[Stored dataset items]
<<<<
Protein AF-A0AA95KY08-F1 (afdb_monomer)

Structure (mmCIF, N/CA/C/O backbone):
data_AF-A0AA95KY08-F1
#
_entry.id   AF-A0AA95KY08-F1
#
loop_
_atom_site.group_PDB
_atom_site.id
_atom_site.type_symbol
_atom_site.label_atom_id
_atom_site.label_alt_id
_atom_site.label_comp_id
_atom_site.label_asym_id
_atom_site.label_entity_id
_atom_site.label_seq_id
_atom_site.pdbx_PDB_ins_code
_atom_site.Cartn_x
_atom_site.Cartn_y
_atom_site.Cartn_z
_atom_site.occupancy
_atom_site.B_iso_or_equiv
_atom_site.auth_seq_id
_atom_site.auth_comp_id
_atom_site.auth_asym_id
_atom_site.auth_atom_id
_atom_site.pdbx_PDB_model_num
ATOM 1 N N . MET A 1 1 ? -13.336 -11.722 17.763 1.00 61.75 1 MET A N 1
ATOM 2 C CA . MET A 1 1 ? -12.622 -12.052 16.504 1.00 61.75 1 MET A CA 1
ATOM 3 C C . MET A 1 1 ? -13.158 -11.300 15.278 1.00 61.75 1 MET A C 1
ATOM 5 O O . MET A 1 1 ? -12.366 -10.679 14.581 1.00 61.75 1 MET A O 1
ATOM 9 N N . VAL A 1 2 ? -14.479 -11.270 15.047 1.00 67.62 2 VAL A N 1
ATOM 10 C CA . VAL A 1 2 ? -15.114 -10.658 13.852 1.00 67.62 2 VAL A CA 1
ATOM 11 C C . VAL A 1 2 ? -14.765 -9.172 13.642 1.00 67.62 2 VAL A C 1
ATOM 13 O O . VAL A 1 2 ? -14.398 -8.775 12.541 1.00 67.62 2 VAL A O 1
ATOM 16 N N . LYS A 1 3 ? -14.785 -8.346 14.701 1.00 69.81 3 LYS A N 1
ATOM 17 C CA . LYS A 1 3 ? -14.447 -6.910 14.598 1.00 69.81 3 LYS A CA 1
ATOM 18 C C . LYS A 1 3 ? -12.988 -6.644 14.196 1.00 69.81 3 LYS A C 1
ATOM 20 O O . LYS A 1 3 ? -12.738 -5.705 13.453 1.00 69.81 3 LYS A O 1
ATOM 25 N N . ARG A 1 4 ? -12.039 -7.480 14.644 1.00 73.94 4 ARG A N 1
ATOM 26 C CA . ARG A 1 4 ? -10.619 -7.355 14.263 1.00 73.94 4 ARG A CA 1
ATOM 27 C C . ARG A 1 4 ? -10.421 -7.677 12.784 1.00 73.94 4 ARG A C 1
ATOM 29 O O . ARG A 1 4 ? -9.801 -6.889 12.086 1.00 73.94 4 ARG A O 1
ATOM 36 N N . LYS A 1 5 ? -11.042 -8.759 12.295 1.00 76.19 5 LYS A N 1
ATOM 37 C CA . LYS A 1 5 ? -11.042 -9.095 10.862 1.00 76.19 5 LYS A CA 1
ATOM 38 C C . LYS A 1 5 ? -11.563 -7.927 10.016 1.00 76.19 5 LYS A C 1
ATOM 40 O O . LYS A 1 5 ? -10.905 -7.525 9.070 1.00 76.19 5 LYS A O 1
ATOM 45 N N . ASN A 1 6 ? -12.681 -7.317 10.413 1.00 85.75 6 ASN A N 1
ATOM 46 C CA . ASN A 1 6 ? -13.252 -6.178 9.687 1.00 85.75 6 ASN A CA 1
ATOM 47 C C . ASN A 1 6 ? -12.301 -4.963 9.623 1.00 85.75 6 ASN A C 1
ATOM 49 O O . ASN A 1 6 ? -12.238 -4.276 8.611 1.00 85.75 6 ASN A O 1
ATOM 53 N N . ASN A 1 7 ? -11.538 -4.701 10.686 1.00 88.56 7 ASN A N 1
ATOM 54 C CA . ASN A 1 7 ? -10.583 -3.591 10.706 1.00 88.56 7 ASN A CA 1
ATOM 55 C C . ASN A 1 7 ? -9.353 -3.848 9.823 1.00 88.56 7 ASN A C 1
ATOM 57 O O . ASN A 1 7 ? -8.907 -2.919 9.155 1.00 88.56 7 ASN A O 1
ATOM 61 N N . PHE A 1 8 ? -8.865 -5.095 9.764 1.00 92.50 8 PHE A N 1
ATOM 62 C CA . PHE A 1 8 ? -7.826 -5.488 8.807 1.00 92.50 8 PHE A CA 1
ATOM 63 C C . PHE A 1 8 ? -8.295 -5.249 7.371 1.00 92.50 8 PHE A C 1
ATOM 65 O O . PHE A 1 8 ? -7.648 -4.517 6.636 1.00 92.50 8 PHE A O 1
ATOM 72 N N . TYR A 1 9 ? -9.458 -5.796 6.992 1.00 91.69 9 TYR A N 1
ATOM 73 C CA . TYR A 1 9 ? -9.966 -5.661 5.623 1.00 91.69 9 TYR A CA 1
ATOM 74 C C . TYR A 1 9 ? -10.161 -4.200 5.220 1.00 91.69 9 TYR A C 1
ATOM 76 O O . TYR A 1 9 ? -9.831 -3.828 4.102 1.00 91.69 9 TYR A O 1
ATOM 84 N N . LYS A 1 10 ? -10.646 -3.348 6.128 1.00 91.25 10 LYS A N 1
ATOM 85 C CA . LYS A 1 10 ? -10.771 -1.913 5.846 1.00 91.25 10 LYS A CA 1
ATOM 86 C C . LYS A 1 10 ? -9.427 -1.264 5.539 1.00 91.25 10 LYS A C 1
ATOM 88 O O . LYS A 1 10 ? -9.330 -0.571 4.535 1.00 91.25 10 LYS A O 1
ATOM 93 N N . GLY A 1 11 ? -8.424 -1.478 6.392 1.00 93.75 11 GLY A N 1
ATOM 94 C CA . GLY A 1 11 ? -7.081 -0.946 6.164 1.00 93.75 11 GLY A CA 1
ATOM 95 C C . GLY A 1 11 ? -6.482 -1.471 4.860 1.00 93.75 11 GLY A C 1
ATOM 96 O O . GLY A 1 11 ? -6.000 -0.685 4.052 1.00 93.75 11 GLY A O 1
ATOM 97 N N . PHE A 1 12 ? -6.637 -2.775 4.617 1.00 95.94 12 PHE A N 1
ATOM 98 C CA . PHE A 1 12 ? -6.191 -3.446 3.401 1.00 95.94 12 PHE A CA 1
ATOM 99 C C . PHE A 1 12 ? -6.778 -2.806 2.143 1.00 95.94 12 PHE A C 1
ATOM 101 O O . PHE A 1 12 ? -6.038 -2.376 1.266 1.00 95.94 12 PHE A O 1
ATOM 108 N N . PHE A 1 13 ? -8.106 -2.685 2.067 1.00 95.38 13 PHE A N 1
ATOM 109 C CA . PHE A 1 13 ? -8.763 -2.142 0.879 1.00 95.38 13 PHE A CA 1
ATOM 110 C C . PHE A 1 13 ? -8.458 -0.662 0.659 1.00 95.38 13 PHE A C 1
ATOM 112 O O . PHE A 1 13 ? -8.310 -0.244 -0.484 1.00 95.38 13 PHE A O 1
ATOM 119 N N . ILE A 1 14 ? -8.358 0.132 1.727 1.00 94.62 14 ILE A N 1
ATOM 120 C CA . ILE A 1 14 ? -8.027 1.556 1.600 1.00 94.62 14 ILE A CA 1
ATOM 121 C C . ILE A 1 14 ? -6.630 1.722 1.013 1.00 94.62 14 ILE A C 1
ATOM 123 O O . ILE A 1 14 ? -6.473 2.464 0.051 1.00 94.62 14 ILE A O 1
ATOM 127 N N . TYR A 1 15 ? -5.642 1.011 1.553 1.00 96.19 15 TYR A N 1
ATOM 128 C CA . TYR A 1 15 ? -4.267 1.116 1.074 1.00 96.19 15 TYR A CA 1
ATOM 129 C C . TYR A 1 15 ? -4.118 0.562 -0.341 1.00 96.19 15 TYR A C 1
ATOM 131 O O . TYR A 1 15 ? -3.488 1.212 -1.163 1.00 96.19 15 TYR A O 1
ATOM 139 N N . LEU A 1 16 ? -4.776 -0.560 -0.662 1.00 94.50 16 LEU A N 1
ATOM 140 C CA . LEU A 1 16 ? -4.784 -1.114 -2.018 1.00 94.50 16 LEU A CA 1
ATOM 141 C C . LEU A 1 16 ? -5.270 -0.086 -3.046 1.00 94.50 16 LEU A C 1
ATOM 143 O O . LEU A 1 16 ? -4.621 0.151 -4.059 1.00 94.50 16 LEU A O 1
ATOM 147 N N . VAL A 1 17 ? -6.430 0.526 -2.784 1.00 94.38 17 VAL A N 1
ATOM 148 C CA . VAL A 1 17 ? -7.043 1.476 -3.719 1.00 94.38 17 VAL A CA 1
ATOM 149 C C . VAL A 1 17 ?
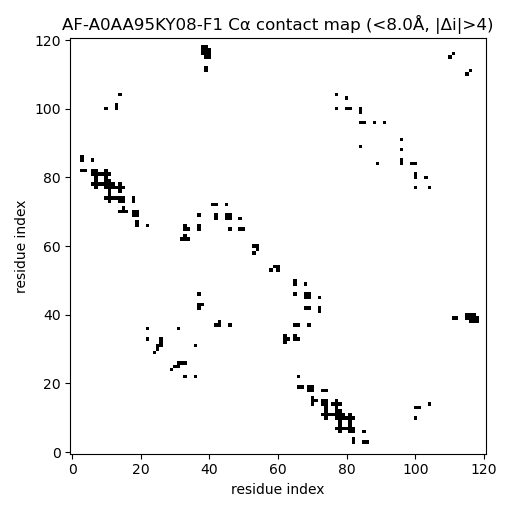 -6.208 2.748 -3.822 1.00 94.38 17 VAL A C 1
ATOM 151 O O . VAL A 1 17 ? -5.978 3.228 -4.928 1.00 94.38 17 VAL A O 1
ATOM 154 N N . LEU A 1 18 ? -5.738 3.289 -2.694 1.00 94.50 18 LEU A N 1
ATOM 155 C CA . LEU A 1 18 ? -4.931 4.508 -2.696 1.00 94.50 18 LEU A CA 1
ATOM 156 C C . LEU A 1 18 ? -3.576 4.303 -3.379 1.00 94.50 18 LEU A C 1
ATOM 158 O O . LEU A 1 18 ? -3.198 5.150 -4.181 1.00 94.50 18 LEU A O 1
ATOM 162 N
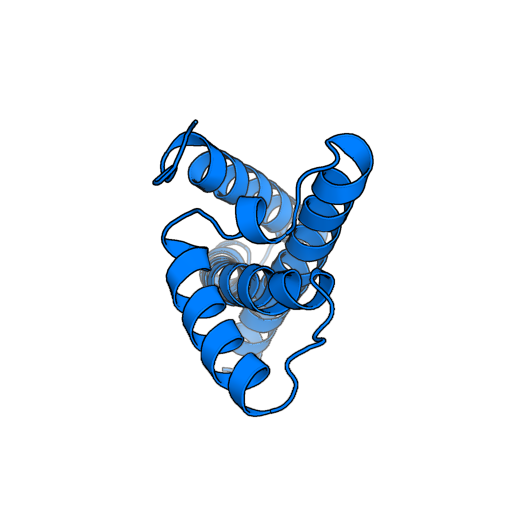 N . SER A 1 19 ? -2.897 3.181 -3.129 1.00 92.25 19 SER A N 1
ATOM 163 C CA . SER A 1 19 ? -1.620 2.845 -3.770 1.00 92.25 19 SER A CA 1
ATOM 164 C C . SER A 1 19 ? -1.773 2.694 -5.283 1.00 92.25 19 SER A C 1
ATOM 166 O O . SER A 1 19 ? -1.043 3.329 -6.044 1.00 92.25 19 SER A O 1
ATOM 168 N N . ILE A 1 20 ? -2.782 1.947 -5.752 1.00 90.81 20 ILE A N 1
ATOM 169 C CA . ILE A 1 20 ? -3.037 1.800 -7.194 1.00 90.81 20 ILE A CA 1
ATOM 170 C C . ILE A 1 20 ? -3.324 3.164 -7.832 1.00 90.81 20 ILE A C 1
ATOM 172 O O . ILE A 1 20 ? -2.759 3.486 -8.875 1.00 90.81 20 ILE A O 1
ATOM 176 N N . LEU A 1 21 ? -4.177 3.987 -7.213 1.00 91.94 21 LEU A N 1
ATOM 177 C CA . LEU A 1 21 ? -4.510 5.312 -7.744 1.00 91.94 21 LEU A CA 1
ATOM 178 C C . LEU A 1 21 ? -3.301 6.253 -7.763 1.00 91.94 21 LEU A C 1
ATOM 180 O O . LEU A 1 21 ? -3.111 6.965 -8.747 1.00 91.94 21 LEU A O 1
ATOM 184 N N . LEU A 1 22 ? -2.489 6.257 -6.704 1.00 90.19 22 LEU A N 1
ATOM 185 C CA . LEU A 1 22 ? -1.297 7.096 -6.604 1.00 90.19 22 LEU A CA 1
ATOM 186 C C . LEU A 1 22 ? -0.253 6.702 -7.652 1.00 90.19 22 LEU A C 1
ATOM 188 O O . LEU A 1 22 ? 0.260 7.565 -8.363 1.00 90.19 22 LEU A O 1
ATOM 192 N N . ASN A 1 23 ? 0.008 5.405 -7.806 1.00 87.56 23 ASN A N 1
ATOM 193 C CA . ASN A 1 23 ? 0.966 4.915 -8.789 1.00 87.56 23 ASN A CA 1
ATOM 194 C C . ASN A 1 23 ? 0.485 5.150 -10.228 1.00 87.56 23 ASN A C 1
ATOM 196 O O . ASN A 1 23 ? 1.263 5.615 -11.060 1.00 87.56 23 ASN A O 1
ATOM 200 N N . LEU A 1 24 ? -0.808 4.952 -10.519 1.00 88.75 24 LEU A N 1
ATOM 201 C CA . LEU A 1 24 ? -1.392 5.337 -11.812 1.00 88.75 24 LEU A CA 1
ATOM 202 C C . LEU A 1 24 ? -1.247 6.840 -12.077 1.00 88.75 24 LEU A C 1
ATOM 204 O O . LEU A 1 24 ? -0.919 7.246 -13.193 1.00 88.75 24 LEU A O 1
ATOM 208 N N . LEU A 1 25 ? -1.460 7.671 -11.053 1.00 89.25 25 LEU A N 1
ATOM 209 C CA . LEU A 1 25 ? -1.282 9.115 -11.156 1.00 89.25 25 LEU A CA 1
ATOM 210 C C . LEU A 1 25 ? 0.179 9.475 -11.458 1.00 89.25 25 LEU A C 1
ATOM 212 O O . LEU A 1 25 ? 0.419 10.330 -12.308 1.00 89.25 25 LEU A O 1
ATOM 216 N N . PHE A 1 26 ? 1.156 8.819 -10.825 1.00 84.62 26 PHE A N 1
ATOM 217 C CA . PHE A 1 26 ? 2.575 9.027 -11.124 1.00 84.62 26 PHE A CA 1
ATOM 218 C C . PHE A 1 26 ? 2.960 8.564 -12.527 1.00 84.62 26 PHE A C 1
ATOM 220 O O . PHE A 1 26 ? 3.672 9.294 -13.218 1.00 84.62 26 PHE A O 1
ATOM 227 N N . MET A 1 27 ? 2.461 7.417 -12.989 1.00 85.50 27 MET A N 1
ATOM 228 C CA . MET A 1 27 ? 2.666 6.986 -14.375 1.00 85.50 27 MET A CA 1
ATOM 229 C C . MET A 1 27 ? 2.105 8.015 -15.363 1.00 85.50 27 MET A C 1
>>>>
## [What you will do]
In the data above, retype exactly and only the lines between the one holding "ATOM 25 N N" and the one holding "ATOM 46 C CA", inclusive.

## [Answer section]
ATOM 25 N N . ARG A 1 4 ? -12.039 -7.480 14.644 1.00 73.94 4 ARG A N 1
ATOM 26 C CA . ARG A 1 4 ? -10.619 -7.355 14.263 1.00 73.94 4 ARG A CA 1
ATOM 27 C C . ARG A 1 4 ? -10.421 -7.677 12.784 1.00 73.94 4 ARG A C 1
ATOM 29 O O . ARG A 1 4 ? -9.801 -6.889 12.086 1.00 73.94 4 ARG A O 1
ATOM 36 N N . LYS A 1 5 ? -11.042 -8.759 12.295 1.00 76.19 5 LYS A N 1
ATOM 37 C CA . LYS A 1 5 ? -11.042 -9.095 10.862 1.00 76.19 5 LYS A CA 1
ATOM 38 C C . LYS A 1 5 ? -11.563 -7.927 10.016 1.00 76.19 5 LYS A C 1
ATOM 40 O O . LYS A 1 5 ? -10.905 -7.525 9.070 1.00 76.19 5 LYS A O 1
ATOM 45 N N . ASN A 1 6 ? -12.681 -7.317 10.413 1.00 85.75 6 ASN A N 1
ATOM 46 C CA . ASN A 1 6 ? -13.252 -6.178 9.687 1.00 85.75 6 ASN A CA 1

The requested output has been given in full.